Of the four models, the Cubist model performs the best on the test set. Its test set RMSE is approximately 0.93.
varImp(cubist_cmp)$importance %>%
arrange(-Overall) %>%
rownames_to_column("predictor") %>%
top_n(10) %>%
ggplot(aes(x = reorder(predictor, Overall), y = Overall)) +
geom_col() +
ggtitle("Top ten predictors of product yield, by importance in Cubist model") +
xlab(NULL) +
ylab("Importance") +
coord_flip()
set.seed(624)
svm_cmp <- caret::train(Yield ~ .,
data = cmp_train_transform,
method = "svmRadial",
tuneLength = 14,
trControl = trainControl(method = "repeatedcv", repeats = 5))

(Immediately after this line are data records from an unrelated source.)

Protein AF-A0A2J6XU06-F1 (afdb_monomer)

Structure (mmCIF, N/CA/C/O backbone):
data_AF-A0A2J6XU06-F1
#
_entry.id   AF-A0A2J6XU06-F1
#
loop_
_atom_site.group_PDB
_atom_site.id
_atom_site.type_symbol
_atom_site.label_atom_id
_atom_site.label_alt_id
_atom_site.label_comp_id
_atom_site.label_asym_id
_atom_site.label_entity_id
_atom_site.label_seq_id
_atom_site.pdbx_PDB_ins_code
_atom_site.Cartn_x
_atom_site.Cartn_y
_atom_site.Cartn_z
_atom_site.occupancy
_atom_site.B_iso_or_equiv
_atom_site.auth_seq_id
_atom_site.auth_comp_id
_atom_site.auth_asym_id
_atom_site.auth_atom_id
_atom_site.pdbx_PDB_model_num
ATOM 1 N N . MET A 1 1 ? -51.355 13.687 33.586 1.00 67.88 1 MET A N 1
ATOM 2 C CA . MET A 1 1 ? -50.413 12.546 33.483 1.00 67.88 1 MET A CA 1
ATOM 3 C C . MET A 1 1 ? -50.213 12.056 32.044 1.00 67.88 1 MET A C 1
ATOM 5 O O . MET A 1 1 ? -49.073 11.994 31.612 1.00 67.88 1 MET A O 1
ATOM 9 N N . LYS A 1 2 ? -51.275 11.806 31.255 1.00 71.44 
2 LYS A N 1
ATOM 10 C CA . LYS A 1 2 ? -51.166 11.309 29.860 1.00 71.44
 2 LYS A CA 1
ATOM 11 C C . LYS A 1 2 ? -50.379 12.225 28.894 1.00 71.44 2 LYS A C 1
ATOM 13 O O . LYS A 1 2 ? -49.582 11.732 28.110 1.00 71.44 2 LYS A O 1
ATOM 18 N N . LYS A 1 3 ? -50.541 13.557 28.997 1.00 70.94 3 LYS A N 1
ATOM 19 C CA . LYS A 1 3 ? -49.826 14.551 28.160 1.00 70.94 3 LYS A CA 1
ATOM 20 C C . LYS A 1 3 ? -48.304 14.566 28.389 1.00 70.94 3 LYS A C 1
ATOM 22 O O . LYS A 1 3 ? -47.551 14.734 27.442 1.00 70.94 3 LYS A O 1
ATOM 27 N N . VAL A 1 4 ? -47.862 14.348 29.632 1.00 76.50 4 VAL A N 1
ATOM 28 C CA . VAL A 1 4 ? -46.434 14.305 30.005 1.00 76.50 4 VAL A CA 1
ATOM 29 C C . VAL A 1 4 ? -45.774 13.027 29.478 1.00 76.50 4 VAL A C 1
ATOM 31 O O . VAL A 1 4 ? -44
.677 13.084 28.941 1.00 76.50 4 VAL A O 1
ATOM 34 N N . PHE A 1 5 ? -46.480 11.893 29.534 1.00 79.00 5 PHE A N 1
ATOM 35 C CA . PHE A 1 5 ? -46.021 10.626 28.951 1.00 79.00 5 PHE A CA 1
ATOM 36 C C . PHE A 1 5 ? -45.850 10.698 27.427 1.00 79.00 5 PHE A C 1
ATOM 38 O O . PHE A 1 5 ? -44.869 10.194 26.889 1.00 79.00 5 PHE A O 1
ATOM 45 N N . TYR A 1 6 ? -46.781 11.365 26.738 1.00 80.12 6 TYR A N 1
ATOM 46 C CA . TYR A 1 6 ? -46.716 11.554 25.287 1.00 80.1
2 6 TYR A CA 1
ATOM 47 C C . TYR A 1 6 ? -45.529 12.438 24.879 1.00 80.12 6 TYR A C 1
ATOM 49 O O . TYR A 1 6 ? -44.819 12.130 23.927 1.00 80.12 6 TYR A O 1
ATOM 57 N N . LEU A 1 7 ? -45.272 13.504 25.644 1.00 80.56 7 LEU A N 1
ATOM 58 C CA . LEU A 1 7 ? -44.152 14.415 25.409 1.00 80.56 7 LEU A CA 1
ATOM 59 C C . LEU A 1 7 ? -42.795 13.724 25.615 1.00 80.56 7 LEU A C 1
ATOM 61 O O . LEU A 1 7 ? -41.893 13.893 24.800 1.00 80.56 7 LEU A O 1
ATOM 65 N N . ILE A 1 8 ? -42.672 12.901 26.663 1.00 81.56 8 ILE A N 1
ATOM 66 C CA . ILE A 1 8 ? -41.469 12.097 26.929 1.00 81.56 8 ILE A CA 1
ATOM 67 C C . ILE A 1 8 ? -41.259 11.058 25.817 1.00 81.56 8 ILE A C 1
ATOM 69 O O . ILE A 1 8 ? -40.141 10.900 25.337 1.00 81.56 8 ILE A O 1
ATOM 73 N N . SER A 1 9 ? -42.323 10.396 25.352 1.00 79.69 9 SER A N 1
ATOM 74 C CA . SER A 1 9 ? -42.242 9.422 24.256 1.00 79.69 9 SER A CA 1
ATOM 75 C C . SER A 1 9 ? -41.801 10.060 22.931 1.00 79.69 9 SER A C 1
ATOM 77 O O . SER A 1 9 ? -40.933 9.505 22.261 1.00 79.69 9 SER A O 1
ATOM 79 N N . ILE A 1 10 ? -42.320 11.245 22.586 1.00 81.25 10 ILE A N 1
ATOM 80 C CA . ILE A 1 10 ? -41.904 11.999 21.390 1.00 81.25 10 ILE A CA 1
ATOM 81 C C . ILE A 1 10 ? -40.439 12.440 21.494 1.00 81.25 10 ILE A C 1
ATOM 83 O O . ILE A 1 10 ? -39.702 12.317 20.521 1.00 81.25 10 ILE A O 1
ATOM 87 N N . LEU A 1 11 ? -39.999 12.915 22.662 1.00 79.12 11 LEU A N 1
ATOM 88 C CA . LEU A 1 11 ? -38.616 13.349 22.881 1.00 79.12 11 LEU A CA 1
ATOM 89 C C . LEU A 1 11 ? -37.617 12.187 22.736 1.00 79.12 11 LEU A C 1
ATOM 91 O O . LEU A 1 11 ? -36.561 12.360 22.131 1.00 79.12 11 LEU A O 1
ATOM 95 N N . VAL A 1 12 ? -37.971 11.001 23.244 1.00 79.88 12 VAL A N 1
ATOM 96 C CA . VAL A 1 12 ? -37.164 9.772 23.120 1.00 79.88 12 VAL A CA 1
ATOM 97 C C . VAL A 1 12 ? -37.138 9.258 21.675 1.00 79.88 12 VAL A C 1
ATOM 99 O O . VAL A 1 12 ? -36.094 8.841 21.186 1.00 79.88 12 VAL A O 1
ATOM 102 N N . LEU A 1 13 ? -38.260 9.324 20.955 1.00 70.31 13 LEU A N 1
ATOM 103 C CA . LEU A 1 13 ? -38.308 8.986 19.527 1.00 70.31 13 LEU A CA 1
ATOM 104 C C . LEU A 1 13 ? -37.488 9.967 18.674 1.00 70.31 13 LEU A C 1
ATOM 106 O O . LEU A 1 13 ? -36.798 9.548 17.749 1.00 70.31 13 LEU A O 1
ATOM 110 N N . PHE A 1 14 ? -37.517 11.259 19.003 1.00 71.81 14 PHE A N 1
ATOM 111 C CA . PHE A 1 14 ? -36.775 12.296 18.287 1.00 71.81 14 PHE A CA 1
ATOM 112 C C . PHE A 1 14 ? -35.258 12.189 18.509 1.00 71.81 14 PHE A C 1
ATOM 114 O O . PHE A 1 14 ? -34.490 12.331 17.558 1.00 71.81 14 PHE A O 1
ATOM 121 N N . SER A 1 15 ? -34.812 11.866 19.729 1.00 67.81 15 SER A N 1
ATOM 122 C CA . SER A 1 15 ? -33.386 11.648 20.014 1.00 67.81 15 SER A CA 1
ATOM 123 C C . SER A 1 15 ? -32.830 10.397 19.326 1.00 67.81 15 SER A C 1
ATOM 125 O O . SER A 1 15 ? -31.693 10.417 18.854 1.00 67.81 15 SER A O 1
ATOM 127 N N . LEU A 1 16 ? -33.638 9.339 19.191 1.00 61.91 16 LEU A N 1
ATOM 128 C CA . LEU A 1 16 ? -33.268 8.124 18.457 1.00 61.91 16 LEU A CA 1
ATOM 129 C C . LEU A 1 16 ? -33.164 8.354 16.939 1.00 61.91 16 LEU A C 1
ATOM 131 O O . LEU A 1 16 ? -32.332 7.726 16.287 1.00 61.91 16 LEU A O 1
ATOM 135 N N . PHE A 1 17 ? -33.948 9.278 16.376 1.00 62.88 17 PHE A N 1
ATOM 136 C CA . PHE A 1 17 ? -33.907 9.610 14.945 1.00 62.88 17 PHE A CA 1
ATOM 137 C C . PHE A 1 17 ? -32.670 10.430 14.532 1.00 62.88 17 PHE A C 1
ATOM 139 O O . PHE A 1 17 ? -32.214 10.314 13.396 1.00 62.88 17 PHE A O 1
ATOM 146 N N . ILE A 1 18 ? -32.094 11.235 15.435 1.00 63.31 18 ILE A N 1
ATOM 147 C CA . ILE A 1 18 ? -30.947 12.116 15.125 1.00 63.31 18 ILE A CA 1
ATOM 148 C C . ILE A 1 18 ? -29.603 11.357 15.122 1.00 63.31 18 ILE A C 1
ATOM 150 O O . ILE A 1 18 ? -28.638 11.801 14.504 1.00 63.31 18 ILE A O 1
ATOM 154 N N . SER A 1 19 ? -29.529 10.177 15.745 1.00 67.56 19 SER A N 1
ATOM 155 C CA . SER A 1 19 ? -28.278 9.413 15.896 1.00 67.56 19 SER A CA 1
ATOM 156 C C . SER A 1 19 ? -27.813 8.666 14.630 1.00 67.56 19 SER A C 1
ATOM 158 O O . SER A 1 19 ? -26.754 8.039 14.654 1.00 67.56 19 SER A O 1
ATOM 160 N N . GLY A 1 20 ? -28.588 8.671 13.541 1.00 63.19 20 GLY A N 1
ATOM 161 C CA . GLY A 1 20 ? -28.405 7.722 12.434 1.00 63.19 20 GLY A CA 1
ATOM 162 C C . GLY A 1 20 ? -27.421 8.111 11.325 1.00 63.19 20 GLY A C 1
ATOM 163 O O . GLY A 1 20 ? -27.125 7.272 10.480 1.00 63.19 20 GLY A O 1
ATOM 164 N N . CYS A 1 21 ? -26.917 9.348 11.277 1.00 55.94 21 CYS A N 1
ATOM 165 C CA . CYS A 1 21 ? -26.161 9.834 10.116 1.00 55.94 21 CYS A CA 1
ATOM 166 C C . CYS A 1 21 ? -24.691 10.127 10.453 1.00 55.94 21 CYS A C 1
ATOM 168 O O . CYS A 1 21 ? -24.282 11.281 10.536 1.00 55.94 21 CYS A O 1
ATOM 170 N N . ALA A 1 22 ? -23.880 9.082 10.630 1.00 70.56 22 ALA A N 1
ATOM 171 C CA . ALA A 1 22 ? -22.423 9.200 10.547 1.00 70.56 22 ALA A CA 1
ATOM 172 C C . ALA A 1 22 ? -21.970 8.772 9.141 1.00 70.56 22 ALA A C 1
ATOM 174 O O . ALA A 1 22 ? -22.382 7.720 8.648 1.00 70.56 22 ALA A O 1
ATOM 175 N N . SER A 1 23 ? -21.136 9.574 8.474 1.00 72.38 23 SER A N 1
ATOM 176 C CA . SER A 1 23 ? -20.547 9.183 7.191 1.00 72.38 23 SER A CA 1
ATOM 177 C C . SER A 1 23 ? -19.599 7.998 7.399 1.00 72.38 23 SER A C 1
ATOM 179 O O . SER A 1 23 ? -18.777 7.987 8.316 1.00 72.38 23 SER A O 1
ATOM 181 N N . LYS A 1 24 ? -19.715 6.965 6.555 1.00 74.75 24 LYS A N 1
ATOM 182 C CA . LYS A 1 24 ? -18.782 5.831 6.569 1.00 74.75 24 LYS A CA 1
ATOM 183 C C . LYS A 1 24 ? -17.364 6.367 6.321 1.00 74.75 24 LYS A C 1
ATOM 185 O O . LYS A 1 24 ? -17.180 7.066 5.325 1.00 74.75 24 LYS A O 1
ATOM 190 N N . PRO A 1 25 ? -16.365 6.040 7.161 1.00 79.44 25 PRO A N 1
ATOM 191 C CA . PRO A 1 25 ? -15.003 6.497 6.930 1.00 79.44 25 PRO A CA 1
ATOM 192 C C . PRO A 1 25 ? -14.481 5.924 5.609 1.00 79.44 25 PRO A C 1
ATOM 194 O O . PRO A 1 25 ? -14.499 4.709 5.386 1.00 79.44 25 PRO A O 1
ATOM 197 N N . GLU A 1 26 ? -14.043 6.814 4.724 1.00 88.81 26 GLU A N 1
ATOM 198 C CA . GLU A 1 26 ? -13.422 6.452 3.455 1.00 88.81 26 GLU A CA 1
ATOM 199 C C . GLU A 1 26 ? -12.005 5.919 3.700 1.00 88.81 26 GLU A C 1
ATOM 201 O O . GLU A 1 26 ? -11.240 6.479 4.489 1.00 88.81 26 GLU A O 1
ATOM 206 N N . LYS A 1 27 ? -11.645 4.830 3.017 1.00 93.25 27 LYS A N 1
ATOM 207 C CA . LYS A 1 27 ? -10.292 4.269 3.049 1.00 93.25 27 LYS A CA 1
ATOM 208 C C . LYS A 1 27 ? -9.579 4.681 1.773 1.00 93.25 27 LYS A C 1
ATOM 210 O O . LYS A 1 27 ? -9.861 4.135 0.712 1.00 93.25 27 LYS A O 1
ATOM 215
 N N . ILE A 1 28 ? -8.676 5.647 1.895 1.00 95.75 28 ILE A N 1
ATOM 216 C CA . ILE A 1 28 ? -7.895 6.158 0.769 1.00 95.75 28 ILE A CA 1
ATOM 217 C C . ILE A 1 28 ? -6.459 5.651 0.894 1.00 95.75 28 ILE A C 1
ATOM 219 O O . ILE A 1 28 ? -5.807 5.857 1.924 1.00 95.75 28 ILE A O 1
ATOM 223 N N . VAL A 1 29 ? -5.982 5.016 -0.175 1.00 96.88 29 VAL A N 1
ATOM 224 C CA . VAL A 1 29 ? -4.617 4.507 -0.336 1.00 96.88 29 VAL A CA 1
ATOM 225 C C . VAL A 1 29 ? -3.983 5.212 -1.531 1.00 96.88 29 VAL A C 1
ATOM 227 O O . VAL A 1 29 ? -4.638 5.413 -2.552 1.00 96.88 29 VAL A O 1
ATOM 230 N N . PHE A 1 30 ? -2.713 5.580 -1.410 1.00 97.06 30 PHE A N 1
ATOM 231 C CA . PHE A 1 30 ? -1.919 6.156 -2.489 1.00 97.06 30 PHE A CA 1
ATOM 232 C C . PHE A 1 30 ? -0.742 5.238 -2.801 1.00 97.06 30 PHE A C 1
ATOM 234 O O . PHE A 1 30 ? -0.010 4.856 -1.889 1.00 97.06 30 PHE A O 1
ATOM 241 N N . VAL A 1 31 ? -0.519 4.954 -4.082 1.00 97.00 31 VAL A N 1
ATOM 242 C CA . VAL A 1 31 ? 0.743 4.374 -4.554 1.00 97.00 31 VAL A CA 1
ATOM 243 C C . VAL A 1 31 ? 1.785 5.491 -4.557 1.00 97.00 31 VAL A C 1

varImp(svm_cmp)$importance %>%
arrange(-Overall) %>%
rownames_to_column("predictor") %>%
top_n(10) %>%
ggplot(aes(x = reorder(predictor, Overall), y = Overall)) +
geom_col() +
ggtitle("Top ten predictors of product yield, by importance in SVM model") +
xlab(NULL) +
ylab("Importance") +
coord_flip()
set.seed(624)
cmp_pls <- caret::train(Yield ~ .,
data = cmp_train_transform,
method = "pls",
tuneLength = 20,
trControl = trainControl(method = "repeatedcv", repeats = 5)
)
varImp(cmp_pls)$importance %>%
arrange(-Overall) %>%
rownames_to_column("predictor") %>%
top_n(10) %>%
ggplot(aes(x = reorder(predictor, Overall), y = Overall)) +
geom_col() +
ggtitle("Top ten predictors of product yield, by importance in PLS model") +
xlab(NULL) +
ylab("Importance") +
coord_flip()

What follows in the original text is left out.